Lines outside the range are not wanted. Give again exactly the lines between the line holding "ATOM 155 O O" and the line holding "ATOM 167 O O", inclusive, from the listing below.

===== TASK INPUTS

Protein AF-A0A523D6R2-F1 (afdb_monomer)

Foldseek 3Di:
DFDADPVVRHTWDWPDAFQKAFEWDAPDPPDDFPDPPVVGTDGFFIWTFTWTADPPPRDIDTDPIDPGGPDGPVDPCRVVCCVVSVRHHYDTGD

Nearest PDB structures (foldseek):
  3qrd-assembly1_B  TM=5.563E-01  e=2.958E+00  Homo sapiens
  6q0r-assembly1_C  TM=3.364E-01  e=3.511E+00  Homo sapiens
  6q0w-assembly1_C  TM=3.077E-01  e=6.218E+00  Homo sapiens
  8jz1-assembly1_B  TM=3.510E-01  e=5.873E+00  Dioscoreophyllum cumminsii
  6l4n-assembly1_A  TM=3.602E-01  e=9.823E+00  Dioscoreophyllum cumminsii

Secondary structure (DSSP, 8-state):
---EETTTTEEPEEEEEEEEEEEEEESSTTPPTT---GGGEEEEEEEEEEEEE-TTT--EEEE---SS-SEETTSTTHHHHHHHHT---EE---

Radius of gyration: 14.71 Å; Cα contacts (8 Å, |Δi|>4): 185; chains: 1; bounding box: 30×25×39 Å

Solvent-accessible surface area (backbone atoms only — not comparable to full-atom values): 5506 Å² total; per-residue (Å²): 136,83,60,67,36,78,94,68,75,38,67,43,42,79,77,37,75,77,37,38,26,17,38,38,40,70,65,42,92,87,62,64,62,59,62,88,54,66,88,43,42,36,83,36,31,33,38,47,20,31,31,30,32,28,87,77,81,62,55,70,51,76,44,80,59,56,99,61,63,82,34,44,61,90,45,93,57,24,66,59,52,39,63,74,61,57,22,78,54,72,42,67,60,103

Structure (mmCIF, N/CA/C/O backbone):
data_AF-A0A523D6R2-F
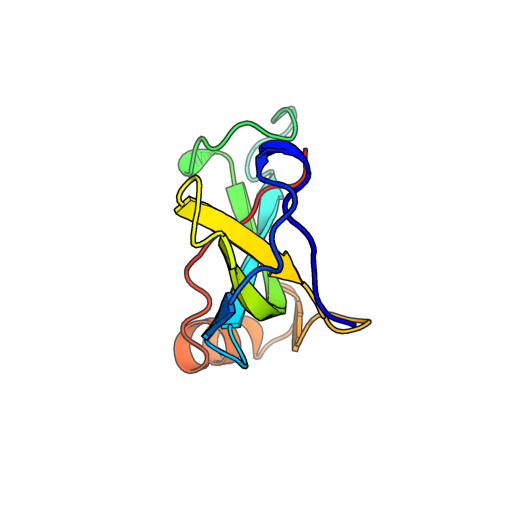1
#
_entry.id   AF-A0A523D6R2-F1
#
loop_
_atom_site.group_PDB
_atom_site.id
_atom_site.type_symbol
_atom_site.label_atom_id
_atom_site.label_alt_id
_atom_site.label_comp_id
_atom_site.label_asym_id
_atom_site.label_entity_id
_atom_site.label_seq_id
_atom_site.pdbx_PDB_ins_code
_atom_site.Cartn_x
_atom_site.Cartn_y
_atom_site.Cartn_z
_atom_site.occupancy
_atom_site.B_iso_or_equiv
_atom_site.auth_seq_id
_atom_site.auth_comp_id
_atom_site.auth_asym_id
_atom_site.auth_atom_id
_atom_site.pdbx_PDB_model_num
ATOM 1 N N . MET A 1 1 ? -0.704 -9.244 13.751 1.00 80.88 1 MET A N 1
ATOM 2 C CA . MET A 1 1 ? -0.766 -8.192 14.799 1.00 80.88 1 MET A CA 1
ATOM 3 C C . MET A 1 1 ? -1.876 -7.210 14.420 1.00 80.88 1 MET A C 1
ATOM 5 O O . MET A 1 1 ? -2.038 -6.995 13.229 1.00 80.88 1 MET A O 1
ATOM 9 N N . LYS A 1 2 ? -2.668 -6.666 15.361 1.00 87.69 2 LYS A N 1
ATOM 10 C CA . LYS A 1 2 ? -3.753 -5.705 15.047 1.00 87.69 2 LYS A CA 1
ATOM 11 C C . LYS A 1 2 ? -3.293 -4.265 15.323 1.00 87.69 2 LYS A C 1
ATOM 13 O O . LYS A 1 2 ? -2.953 -3.994 16.474 1.00 87.69 2 LYS A O 1
ATOM 18 N N . PRO A 1 3 ? -3.296 -3.350 14.336 1.00 95.12 3 PRO A N 1
ATOM 19 C CA . PRO A 1 3 ? -2.892 -1.965 14.564 1.00 95.12 3 PRO A CA 1
ATOM 20 C C . PRO A 1 3 ? -3.835 -1.227 15.523 1.00 95.12 3 PRO A C 1
ATOM 22 O O . PRO A 1 3 ? -5.044 -1.483 15.547 1.00 95.12 3 PRO A O 1
ATOM 25 N N . ILE A 1 4 ? -3.291 -0.268 16.277 1.00 97.25 4 ILE A N 1
ATOM 26 C CA . ILE A 1 4 ? -4.034 0.577 17.222 1.00 97.25 4 ILE A CA 1
ATOM 27 C C . ILE A 1 4 ? -3.913 2.038 16.789 1.00 97.25 4 ILE A C 1
ATOM 29 O O . ILE A 1 4 ? -2.831 2.522 16.471 1.00 97.25 4 ILE A O 1
ATOM 33 N N . CYS A 1 5 ? -5.036 2.751 16.776 1.00 97.88 5 CYS A N 1
ATOM 34 C CA . CYS A 1 5 ? -5.086 4.183 16.518 1.00 97.88 5 CYS A CA 1
ATOM 35 C C . CYS A 1 5 ? -4.674 4.944 17.775 1.00 97.88 5 CYS A C 1
ATOM 37 O O . CYS A 1 5 ? -5.400 4.911 18.767 1.00 97.88 5 CYS A O 1
ATOM 39 N N . ILE A 1 6 ? -3.540 5.647 17.718 1.00 97.56 6 ILE A N 1
ATOM 40 C CA . ILE A 1 6 ? -3.001 6.390 18.866 1.00 97.56 6 ILE A CA 1
ATOM 41 C C . ILE A 1 6 ? -3.968 7.497 19.330 1.00 97.56 6 ILE A C 1
ATOM 43 O O . ILE A 1 6 ? -4.288 7.518 20.517 1.00 97.56 6 ILE A O 1
ATOM 47 N N . PRO A 1 7 ? -4.526 8.364 18.459 1.00 97.19 7 PRO A N 1
ATOM 48 C CA . PRO A 1 7 ? -5.463 9.394 18.916 1.00 97.19 7 PRO A CA 1
ATOM 49 C C . PRO A 1 7 ? -6.753 8.841 19.534 1.00 97.19 7 PRO A C 1
ATOM 51 O O . PRO A 1 7 ? -7.271 9.403 20.493 1.00 97.19 7 PRO A O 1
ATOM 54 N N . CYS A 1 8 ? -7.293 7.746 18.991 1.00 97.81 8 CYS A N 1
ATOM 55 C CA . CYS A 1 8 ? -8.593 7.223 19.422 1.00 97.81 8 CYS A CA 1
ATOM 56 C C . CYS A 1 8 ? -8.511 6.121 20.479 1.00 97.81 8 CYS A C 1
ATOM 58 O O . CYS A 1 8 ? -9.552 5.767 21.028 1.00 97.81 8 CYS A O 1
ATOM 60 N N . GLN A 1 9 ? -7.331 5.534 20.706 1.00 97.69 9 GLN A N 1
ATOM 61 C CA . GLN A 1 9 ? -7.134 4.352 21.554 1.00 97.69 9 GLN A CA 1
ATOM 62 C C . GLN A 1 9 ? -8.048 3.176 21.151 1.00 97.69 9 GLN A C 1
ATOM 64 O O . GLN A 1 9 ? -8.607 2.466 21.982 1.00 97.69 9 GLN A O 1
ATOM
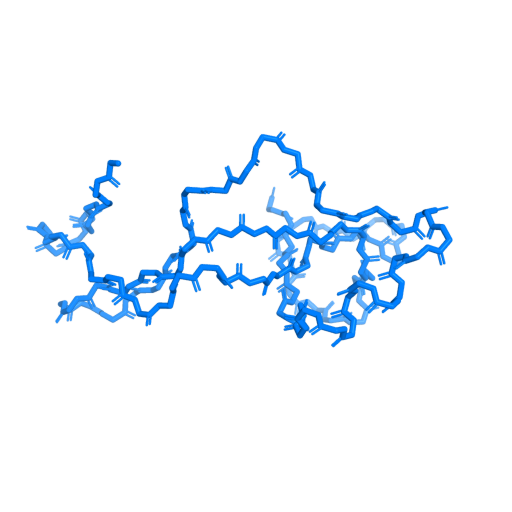 69 N N . ARG A 1 10 ? -8.237 2.983 19.838 1.00 97.50 10 ARG A N 1
ATOM 70 C CA . ARG A 1 10 ? -9.097 1.935 19.260 1.00 97.50 10 ARG A CA 1
ATOM 71 C C . ARG A 1 10 ? -8.300 1.042 18.325 1.00 97.50 10 ARG A C 1
ATOM 73 O O . ARG A 1 10 ? -7.431 1.525 17.602 1.00 97.50 10 ARG A O 1
ATOM 80 N N . PHE A 1 11 ? -8.651 -0.238 18.274 1.00 97.75 11 PHE A N 1
ATOM 81 C CA . PHE A 1 11 ? -8.157 -1.124 17.225 1.00 97.75 11 PHE A CA 1
ATOM
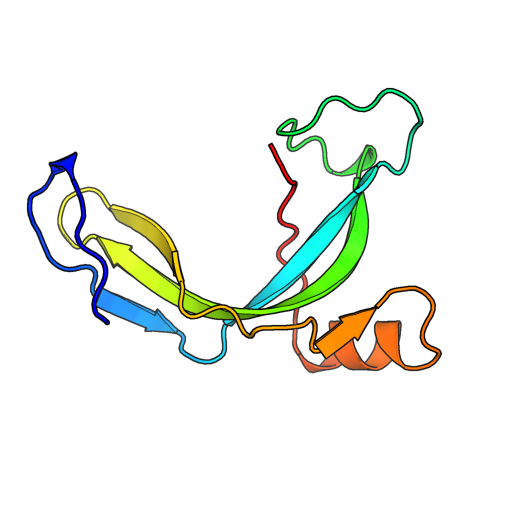 82 C C . PHE A 1 11 ? -8.687 -0.678 15.864 1.00 97.75 11 PHE A C 1
ATOM 84 O O . PHE A 1 11 ? -9.870 -0.355 15.719 1.00 97.75 11 PHE A O 1
ATOM 91 N N . PHE A 1 12 ? -7.815 -0.684 14.860 1.00 98.00 12 PHE A N 1
ATOM 92 C CA . PHE A 1 12 ? -8.264 -0.517 13.489 1.00 98.00 12 PHE A CA 1
ATOM 93 C C . PHE A 1 12 ? -9.068 -1.742 13.033 1.00 98.00 12 PHE A C 1
ATOM 95 O O . PHE A 1 12 ? -8.807 -2.875 13.447 1.00 98.00 12 PHE A O 1
ATOM 102 N N . LYS A 1 13 ? -10.027 -1.513 12.134 1.00 97.12 13 LYS A N 1
ATOM 103 C CA . LYS A 1 13 ? -10.771 -2.564 11.440 1.00 97.12 13 LYS A CA 1
ATOM 104 C C . LYS A 1 13 ? -10.174 -2.767 10.051 1.00 97.12 13 LYS A C 1
ATOM 106 O O . LYS A 1 13 ? -9.923 -1.792 9.349 1.00 97.12 13 LYS A O 1
ATOM 111 N N . VAL A 1 14 ? -9.978 -4.022 9.657 1.00 96.69 14 VAL A N 1
ATOM 112 C CA . VAL A 1 14 ? -9.623 -4.378 8.278 1.00 96.69 14 VAL A CA 1
ATOM 113 C C . VAL A 1 14 ? -10.754 -3.945 7.342 1.00 96.69 14 VAL A C 1
ATOM 115 O O . VAL A 1 14 ? -11.920 -4.250 7.603 1.00 96.69 14 VAL A O 1
ATOM 118 N N . ILE A 1 15 ? -10.408 -3.244 6.265 1.00 96.81 15 ILE A N 1
ATOM 119 C CA . ILE A 1 15 ? -11.322 -2.934 5.158 1.00 96.81 15 ILE A CA 1
ATOM 120 C C . ILE A 1 15 ? -11.084 -3.877 3.987 1.00 96.81 15 ILE A C 1
ATOM 122 O O . ILE A 1 15 ? -12.045 -4.387 3.415 1.00 96.81 15 ILE A O 1
ATOM 126 N N . LYS A 1 16 ? -9.818 -4.101 3.633 1.00 95.75 16 LYS A N 1
ATOM 127 C CA . LYS A 1 16 ? -9.432 -4.921 2.490 1.00 95.75 16 LYS A CA 1
ATOM 128 C C . LYS A 1 16 ? -8.152 -5.678 2.825 1.00 95.75 16 LYS A C 1
ATOM 130 O O . LYS A 1 16 ? -7.146 -5.046 3.139 1.00 95.75 16 LYS A O 1
ATOM 135 N N . ASN A 1 17 ? -8.222 -7.004 2.767 1.00 94.38 17 ASN A N 1
ATOM 136 C CA . ASN A 1 17 ? -7.030 -7.849 2.717 1.00 94.38 17 ASN A CA 1
ATOM 137 C C . ASN A 1 17 ? -6.485 -7.852 1.290 1.00 94.38 17 ASN A C 1
ATOM 139 O O . ASN A 1 17 ? -7.245 -7.574 0.355 1.00 94.38 17 ASN A O 1
ATOM 143 N N . ASP A 1 18 ? -5.202 -8.165 1.135 1.00 93.44 18 ASP A N 1
ATOM 144 C CA . ASP A 1 18 ? -4.546 -8.208 -0.178 1.00 93.44 18 ASP A CA 1
ATOM 145 C C . ASP A 1 18 ? -4.739 -6.883 -0.943 1.00 93.44 18 ASP A C 1
ATOM 147 O O . ASP A 1 18 ? -5.129 -6.807 -2.110 1.00 93.44 18 ASP A O 1
ATOM 151 N N . TYR A 1 19 ? -4.534 -5.783 -0.224 1.00 96.69 19 TYR A N 1
ATOM 152 C CA . TYR A 1 19 ? -4.493 -4.450 -0.785 1.00 96.69 19 TYR A CA 1
ATOM 153 C C . TYR A 1 19 ? -3.161 -4.246 -1.510 1.00 96.69 19 TYR A C 1
ATOM 155 O O . TYR A 1 19 ? -2.101 -4.135 -0.887 1.00 96.69 19 TYR A O 1
ATOM 163 N N . TYR A 1 20 ? -3.238 -4.183 -2.837 1.00 97.44 20 TYR A N 1
ATOM 164 C CA . TYR A 1 20 ? -2.099 -3.904 -3.699 1.00 97.44 20 TYR A CA 1
ATOM 165 C C . TYR A 1 20 ? -1.924 -2.403 -3.914 1.00 97.44 20 TYR A C 1
ATOM 167 O O . TYR A 1 20 ? -2.889 -1.667 -4.129 1.00 97.44 20 TYR A O 1
ATOM 175 N N . PHE A 1 21 ? -0.680 -1.947 -3.852 1.00 96.38 21 PHE A N 1
ATOM 176 C CA . PHE A 1 21 ? -0.320 -0.546 -4.043 1.00 96.38 21 PHE A CA 1
ATOM 177 C C . PHE A 1 21 ? 1.078 -0.432 -4.635 1.00 96.38 21 PHE A C 1
ATOM 179 O O . PHE A 1 21 ? 1.859 -1.385 -4.615 1.00 96.38 21 PHE A O 1
ATOM 186 N N . THR A 1 22 ? 1.394 0.751 -5.146 1.00 95.88 22 THR A N 1
ATOM 187 C CA . THR A 1 22 ? 2.663 1.009 -5.816 1.00 95.88 22 THR A CA 1
ATOM 188 C C . THR A 1 22 ? 3.492 1.998 -5.018 1.00 95.88 22 THR A C 1
ATOM 190 O O . THR A 1 22 ? 3.043 3.098 -4.728 1.00 95.88 22 THR A O 1
ATOM 193 N N . GLU A 1 23 ? 4.731 1.644 -4.702 1.00 94.00 23 GLU A N 1
ATOM 194 C CA . GLU A 1 23 ? 5.742 2.594 -4.242 1.00 94.00 23 GLU A CA 1
ATOM 195 C C . GLU A 1 23 ? 6.258 3.396 -5.441 1.00 94.00 23 GLU A C 1
ATOM 197 O O . GLU A 1 23 ? 6.641 2.828 -6.473 1.00 94.00 23 GLU A O 1
ATOM 202 N N . GLY A 1 24 ? 6.257 4.719 -5.309 1.00 92.06 24 GLY A N 1
ATOM 203 C CA . GLY A 1 24 ? 6.794 5.637 -6.300 1.00 92.06 24 GLY A CA 1
ATOM 204 C C . GLY A 1 24 ? 8.292 5.868 -6.129 1.00 92.06 24 GLY A C 1
ATOM 205 O O . GLY A 1 24 ? 8.802 5.956 -5.016 1.00 92.06 24 GLY A O 1
ATOM 206 N N . SER A 1 25 ? 8.991 6.056 -7.247 1.00 90.31 25 SER A N 1
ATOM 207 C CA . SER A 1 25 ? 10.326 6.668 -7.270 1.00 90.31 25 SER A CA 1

==========

** ANSWER TO THIS PROBLEM **
ATOM 155 O O . TYR A 1 19 ? -2.101 -4.135 -0.887 1.00 96.69 19 TYR A O 1
ATOM 163 N N . TYR A 1 20 ? -3.238 -4.183 -2.837 1.00 97.44 20 TYR A N 1
ATOM 164 C CA . TYR A 1 20 ? -2.099 -3.904 -3.699 1.00 97.44 20 TYR A CA 1
ATOM 165 C C . TYR A 1 20 ? -1.924 -2.403 -3.914 1.00 97.44 20 TYR A C 1
ATOM 167 O O . TYR A 1 20 ? -2.889 -1.667 -4.129 1.00 97.44 20 TYR A O 1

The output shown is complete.